Janet Nordine: Well, typically if you're going to reach out to a support person, they already know you're adopted, so you don't have to make that announcement to them. If I was going to say to a loved one or a best friend, I'm really feeling sad today. Can you just sit with me? I would explain the sadness. Explain what's sad.

The reason I feel sad is because I'm really missing my birth mother, I'm really missing the idea of being with her and having that opportunity again. Sometimes we can't even explain what we're missing. You can just say, I'm just missing connection with where I came from. And that's kind of an overarching feeling.

And if somebody really, truly is your support person, they're going to be able to just hear that. But if you feel like they can't hear you, you may have to explain a little bit further and say, this grief, I've just recognized I have this grief. It's not anger. It's not sadness. It's really deep, deep grief. I feel it in my bones. You might have to get really descriptive so people can hear you.

Typically, society, people just want to tell us to shut up and get over it, and that's across the board, not just about adoption. A lot of people don't have the mentality that we can just move on or that we should just move on from whatever type of grief or whatever situation we're having.

But I think it's important for us to tell our story. No matter how many words it takes, tell your story. And I think adoptees are really doing that well, telling their story. And that's part of asking for support.

Haley Radke: So good. Okay. Is there anything that I didn't ask you about? Just kind of this broad concept of grief and disenfranchised grief, any of those things that you think that adoptees specifically need to hear, understand, look into more?

Janet Nordine: I think it's really about realization and acceptance. If we can think about grief in a different way, we can think about it as it's part of the adoption process. It just is. I don't know if there's any way around it. It just is. We are missing the loss of our identity.

And that's truly what it is. And recognizing in ourself that we have disenfranchised grief. Maybe go doing a Google search. Actually, Wikipedia mentions adoptees and adoption as disenfranchised grief, both for the birth mother and for the adoptee.
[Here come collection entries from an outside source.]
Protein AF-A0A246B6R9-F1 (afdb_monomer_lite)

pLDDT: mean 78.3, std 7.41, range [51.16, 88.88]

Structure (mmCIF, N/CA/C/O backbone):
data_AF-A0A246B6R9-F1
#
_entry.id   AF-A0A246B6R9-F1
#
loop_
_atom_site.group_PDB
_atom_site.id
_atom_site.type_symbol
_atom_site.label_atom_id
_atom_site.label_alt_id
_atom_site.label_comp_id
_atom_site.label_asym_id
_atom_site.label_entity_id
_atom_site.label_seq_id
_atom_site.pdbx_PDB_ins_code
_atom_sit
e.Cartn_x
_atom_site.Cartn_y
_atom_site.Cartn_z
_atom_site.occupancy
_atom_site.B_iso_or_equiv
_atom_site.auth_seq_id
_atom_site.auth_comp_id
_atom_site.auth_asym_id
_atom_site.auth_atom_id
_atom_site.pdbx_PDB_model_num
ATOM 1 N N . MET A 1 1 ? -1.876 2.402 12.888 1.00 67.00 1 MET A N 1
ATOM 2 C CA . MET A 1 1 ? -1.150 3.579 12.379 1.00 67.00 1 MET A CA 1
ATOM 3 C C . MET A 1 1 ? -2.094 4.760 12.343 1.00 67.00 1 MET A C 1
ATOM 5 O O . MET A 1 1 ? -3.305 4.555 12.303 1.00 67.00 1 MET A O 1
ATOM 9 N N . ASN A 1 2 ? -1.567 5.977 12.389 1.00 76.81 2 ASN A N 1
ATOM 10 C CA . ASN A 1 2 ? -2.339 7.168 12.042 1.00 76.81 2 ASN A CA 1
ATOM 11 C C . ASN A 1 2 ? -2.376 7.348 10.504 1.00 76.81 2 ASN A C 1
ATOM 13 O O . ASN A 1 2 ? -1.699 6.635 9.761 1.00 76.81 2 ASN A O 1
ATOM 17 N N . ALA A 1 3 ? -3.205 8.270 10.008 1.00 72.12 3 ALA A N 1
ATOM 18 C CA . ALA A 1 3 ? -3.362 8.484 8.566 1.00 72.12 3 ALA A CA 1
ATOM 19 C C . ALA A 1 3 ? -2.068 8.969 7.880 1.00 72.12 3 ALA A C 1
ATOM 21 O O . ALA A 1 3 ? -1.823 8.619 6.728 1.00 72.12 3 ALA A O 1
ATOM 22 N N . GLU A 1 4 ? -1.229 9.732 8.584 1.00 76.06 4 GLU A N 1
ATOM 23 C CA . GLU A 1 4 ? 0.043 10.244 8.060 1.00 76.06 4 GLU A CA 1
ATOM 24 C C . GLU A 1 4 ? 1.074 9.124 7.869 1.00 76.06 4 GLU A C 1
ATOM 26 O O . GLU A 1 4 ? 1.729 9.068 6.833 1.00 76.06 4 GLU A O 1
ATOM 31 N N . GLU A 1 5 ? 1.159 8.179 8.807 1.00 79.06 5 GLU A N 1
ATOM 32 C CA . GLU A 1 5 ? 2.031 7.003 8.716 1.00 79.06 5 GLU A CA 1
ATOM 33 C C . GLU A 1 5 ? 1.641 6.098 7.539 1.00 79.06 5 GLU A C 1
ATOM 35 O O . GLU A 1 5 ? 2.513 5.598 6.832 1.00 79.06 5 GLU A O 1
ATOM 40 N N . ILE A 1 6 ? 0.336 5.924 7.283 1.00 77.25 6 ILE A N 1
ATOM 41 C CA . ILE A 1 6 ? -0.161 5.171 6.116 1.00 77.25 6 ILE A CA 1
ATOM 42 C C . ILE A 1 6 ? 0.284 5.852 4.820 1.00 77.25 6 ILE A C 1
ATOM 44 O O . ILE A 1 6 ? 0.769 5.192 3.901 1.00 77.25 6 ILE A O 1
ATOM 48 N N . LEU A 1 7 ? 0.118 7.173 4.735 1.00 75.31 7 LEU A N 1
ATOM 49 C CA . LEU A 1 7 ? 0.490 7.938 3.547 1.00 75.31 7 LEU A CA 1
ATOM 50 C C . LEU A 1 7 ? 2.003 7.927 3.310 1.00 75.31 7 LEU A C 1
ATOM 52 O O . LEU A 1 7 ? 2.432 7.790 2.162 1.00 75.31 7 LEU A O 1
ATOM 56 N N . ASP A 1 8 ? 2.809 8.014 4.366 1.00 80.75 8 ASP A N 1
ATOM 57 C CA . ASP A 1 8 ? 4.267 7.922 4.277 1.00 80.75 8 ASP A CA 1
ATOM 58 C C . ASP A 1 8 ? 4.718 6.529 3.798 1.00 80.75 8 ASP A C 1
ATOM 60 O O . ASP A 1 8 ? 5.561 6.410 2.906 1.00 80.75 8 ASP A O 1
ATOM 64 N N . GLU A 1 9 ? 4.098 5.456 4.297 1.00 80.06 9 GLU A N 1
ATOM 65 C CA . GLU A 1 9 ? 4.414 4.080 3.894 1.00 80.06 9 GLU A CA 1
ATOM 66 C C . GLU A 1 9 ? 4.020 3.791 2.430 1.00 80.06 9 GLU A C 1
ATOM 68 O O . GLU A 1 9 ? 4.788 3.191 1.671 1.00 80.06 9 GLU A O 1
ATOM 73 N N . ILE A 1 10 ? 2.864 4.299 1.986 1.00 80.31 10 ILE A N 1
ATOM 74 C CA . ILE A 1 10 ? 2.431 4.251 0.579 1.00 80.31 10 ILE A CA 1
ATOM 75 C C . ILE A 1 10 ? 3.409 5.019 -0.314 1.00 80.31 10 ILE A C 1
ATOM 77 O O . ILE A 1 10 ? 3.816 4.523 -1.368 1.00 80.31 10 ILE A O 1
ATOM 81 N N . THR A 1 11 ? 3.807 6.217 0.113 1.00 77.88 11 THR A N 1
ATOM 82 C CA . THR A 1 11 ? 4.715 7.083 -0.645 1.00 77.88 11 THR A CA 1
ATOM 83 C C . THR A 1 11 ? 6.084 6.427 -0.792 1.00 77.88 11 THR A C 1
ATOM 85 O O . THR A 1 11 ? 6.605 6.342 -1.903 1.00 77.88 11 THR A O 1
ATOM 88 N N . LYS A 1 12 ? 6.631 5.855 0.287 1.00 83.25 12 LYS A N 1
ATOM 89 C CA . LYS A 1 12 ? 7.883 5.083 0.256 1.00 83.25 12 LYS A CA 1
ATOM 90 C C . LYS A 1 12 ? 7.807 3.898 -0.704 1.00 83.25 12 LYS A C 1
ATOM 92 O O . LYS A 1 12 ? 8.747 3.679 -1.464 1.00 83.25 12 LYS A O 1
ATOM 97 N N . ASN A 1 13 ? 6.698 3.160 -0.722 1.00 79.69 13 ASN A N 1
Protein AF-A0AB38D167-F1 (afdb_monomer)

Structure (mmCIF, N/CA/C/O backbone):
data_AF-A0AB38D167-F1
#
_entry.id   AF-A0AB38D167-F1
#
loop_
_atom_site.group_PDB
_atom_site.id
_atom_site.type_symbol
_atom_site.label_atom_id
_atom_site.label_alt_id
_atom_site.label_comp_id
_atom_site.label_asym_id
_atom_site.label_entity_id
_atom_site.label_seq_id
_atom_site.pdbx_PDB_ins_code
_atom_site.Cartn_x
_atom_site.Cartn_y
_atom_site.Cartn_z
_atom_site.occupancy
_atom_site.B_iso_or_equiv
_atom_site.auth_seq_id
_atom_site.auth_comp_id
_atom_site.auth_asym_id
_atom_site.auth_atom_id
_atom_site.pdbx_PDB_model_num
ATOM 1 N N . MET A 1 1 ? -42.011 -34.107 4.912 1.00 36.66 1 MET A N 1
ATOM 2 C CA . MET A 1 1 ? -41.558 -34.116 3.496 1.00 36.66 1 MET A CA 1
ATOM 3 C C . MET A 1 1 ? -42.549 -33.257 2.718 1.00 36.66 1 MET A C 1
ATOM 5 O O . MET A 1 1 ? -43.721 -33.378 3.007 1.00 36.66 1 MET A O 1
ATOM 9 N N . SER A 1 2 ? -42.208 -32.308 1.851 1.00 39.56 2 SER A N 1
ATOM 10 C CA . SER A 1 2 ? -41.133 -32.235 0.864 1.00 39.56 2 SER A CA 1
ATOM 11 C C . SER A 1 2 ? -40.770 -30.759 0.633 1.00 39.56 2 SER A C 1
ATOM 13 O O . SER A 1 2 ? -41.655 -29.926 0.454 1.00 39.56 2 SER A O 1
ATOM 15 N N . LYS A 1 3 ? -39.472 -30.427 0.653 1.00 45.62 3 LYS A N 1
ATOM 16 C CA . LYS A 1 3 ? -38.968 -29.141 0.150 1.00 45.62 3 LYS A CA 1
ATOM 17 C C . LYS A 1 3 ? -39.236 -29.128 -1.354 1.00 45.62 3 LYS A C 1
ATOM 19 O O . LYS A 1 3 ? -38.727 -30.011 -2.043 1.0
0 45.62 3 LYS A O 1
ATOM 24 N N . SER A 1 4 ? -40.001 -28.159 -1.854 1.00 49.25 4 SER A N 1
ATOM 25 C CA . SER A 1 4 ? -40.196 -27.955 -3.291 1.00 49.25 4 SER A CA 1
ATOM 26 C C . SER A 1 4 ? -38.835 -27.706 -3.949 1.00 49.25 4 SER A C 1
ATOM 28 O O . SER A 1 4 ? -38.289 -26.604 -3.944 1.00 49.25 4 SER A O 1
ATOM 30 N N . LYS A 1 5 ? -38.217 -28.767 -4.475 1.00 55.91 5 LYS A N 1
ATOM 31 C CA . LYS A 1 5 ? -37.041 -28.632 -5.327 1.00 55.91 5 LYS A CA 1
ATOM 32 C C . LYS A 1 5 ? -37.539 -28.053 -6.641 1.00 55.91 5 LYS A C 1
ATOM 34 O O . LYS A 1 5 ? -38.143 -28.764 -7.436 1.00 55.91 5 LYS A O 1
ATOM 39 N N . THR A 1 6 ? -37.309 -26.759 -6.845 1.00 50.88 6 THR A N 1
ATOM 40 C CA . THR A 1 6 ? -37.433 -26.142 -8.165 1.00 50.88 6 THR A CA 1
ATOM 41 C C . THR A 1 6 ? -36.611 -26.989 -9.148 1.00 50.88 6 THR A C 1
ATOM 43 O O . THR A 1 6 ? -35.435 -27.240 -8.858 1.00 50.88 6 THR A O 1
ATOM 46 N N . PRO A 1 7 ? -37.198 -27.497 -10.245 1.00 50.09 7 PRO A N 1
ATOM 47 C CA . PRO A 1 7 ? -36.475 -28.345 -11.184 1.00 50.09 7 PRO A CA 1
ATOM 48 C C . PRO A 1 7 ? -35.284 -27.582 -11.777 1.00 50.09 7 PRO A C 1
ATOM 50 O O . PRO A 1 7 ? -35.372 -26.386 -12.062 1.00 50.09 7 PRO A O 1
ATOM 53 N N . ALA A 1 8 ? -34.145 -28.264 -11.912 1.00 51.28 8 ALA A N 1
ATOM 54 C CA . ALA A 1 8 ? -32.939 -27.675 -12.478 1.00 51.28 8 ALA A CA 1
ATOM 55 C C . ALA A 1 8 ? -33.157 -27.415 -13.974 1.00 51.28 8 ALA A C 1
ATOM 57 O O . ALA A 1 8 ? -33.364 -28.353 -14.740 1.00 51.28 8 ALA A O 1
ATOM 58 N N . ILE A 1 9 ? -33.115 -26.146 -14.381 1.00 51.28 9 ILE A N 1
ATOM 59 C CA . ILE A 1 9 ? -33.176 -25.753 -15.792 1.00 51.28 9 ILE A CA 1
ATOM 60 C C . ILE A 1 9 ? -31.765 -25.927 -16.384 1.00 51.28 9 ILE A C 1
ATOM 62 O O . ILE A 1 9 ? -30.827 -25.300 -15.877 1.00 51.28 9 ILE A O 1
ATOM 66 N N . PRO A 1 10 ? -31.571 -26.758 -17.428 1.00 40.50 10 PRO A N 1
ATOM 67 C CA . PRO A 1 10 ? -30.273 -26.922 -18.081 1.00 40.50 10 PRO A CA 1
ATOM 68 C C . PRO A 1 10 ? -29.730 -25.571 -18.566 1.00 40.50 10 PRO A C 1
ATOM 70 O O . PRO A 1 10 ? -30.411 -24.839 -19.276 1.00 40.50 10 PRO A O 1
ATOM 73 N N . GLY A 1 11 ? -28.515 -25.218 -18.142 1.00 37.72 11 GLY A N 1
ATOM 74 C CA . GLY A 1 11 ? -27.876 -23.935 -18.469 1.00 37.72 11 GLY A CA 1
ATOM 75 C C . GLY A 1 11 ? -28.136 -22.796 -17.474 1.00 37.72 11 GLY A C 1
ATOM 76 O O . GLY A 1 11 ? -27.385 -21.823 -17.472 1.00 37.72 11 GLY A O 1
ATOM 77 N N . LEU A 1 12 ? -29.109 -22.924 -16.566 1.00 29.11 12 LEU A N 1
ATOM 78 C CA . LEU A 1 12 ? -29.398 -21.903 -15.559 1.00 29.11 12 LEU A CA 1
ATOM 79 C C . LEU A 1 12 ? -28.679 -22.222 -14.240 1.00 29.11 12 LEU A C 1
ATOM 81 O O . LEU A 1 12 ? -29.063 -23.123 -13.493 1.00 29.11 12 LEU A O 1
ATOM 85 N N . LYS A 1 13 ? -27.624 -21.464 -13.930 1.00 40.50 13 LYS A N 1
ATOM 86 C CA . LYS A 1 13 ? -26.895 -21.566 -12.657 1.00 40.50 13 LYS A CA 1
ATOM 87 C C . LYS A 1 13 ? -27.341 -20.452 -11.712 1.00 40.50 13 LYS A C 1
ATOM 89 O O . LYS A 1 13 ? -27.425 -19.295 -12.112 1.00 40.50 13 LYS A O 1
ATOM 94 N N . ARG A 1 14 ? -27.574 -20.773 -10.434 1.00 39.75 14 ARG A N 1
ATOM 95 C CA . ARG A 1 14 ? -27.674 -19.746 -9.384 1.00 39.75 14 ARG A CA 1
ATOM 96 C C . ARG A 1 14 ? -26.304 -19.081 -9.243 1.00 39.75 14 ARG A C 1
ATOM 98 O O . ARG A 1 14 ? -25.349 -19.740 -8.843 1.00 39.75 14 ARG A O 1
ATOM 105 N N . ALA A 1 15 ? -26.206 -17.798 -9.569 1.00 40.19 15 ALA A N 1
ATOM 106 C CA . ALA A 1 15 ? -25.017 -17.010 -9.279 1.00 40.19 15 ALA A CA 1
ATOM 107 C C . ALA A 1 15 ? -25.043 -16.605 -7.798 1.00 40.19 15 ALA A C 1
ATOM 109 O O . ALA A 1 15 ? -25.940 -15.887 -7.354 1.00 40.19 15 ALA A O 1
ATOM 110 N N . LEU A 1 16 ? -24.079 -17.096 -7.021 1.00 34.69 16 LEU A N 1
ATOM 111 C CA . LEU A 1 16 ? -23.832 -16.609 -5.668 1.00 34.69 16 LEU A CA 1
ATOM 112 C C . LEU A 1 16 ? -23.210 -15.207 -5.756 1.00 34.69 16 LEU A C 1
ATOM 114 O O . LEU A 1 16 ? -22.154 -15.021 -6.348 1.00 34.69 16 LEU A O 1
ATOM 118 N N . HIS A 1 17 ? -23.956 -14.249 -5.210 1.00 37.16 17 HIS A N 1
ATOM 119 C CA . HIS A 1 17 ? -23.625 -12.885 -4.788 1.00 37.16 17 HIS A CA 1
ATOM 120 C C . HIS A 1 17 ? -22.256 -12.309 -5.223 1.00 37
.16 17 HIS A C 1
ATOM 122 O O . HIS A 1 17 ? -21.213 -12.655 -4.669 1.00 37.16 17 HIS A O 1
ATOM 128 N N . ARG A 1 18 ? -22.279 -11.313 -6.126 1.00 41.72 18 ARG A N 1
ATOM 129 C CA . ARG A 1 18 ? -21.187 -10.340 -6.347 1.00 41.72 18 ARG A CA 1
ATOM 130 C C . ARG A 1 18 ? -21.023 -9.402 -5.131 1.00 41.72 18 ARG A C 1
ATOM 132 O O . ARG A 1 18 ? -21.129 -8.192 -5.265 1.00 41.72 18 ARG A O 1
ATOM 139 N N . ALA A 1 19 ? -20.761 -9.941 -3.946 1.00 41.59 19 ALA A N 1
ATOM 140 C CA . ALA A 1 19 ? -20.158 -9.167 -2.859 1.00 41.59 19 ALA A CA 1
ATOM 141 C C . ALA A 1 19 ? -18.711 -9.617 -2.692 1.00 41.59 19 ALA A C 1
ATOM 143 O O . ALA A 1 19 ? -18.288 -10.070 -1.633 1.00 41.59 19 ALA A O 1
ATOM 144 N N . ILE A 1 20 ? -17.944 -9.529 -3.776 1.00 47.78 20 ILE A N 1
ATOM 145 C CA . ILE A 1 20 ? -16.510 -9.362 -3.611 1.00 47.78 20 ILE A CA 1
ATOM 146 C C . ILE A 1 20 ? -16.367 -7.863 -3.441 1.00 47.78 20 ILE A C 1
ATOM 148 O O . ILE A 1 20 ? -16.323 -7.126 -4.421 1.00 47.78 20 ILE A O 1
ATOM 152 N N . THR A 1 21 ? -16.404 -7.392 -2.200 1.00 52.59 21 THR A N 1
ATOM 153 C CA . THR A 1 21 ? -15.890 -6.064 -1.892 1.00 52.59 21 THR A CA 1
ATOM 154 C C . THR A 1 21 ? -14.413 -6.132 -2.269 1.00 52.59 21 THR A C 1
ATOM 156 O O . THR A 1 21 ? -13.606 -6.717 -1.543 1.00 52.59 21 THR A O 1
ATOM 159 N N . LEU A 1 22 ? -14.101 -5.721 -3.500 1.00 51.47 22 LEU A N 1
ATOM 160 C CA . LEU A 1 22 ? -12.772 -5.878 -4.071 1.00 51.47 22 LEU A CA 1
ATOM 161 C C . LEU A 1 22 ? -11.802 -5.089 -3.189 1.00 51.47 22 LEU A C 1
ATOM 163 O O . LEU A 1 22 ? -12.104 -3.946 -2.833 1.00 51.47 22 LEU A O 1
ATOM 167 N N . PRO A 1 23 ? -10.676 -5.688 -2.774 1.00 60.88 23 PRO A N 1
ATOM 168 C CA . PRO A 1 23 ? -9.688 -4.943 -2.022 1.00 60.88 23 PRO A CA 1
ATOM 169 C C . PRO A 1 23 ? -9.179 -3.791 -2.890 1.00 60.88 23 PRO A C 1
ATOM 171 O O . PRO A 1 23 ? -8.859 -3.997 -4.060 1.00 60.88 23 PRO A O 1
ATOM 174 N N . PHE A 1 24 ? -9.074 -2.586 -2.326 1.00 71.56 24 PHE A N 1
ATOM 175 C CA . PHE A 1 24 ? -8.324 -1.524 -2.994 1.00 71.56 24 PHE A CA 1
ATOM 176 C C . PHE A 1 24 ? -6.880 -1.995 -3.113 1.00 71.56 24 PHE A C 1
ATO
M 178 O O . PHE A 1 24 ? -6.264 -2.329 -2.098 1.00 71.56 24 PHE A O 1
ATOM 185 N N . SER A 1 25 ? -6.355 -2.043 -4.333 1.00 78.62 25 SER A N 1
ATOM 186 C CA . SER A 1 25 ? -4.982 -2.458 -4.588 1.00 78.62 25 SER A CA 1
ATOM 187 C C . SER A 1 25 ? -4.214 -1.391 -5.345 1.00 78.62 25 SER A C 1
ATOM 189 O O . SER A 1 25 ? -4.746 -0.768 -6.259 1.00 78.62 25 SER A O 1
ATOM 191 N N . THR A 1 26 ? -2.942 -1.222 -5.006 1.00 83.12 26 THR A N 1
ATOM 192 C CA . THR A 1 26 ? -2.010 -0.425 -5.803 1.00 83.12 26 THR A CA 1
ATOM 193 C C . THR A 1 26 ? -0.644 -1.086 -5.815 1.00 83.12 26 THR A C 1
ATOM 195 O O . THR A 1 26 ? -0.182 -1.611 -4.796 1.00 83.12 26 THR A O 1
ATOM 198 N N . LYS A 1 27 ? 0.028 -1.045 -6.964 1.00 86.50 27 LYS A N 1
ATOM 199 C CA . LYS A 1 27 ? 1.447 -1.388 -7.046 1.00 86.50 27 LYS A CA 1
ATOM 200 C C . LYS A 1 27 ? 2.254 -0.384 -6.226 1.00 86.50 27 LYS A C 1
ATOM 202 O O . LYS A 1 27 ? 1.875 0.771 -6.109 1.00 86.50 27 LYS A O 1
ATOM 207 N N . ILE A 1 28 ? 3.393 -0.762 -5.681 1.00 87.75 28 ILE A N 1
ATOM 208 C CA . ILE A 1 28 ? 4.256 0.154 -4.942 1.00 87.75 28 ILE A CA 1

I'm sure some adopted person had edited it, helping other people understand it. And helping other people understand how we feel. It's up to us to explain how we feel and to find that person that will listen, even if we have to tell it a hundred times.

Haley Radke: Yes. I mean, I think that's such a good reminder for us, really.

People can't read our minds. And speaking up is so important. That's what you and I are doing here and so many other adoptees are starting to do more and more of that publicly, but also just with their friends or their spouses.

Just having these conversations with their partners and looking at these things at a deeper level is helping us heal.

Janet Nordine: I have been doing several trainings this year to enhance my therapy skills. Every conference I've been to that has brought adoption up incorrectly, I've raised my hand and corrected every time. I just can't keep my mouth closed.

I need to speak up and I need other clinicians to understand that adoption is trauma. And I've had some odd looks and some heads turn, and then people have come up privately and talked to me and it's been a really good experience.

So I think the more we speak up, the more the truth will get out.

Haley Radke: And it takes a number of times for people to hear it and actually get it. So there's not gonna be too many times to talk about it.

Janet Nordine: Right. And each time I do it, it heals another place in me, each time. Because I get more and more courage and more and more confidence in my own story and in my ability to share what it's like to be adopted and how I grieve.

And how adoptees grieve.

Haley Radke: Yeah. Absolutely. Well, speaking of courage, Janet, where can we connect with you online?

Janet Nordine: Well, I have a blog that I've been writing since I entered reunion and it's called experiencecourage.com. That has been my tagline for many years and just speaks to who I am as a person and how I try to live my life with experiencing new things and having courage.

Haley Radke: Well, thank you so much for teaching us about grief today. It was such a pleasure to speak with you.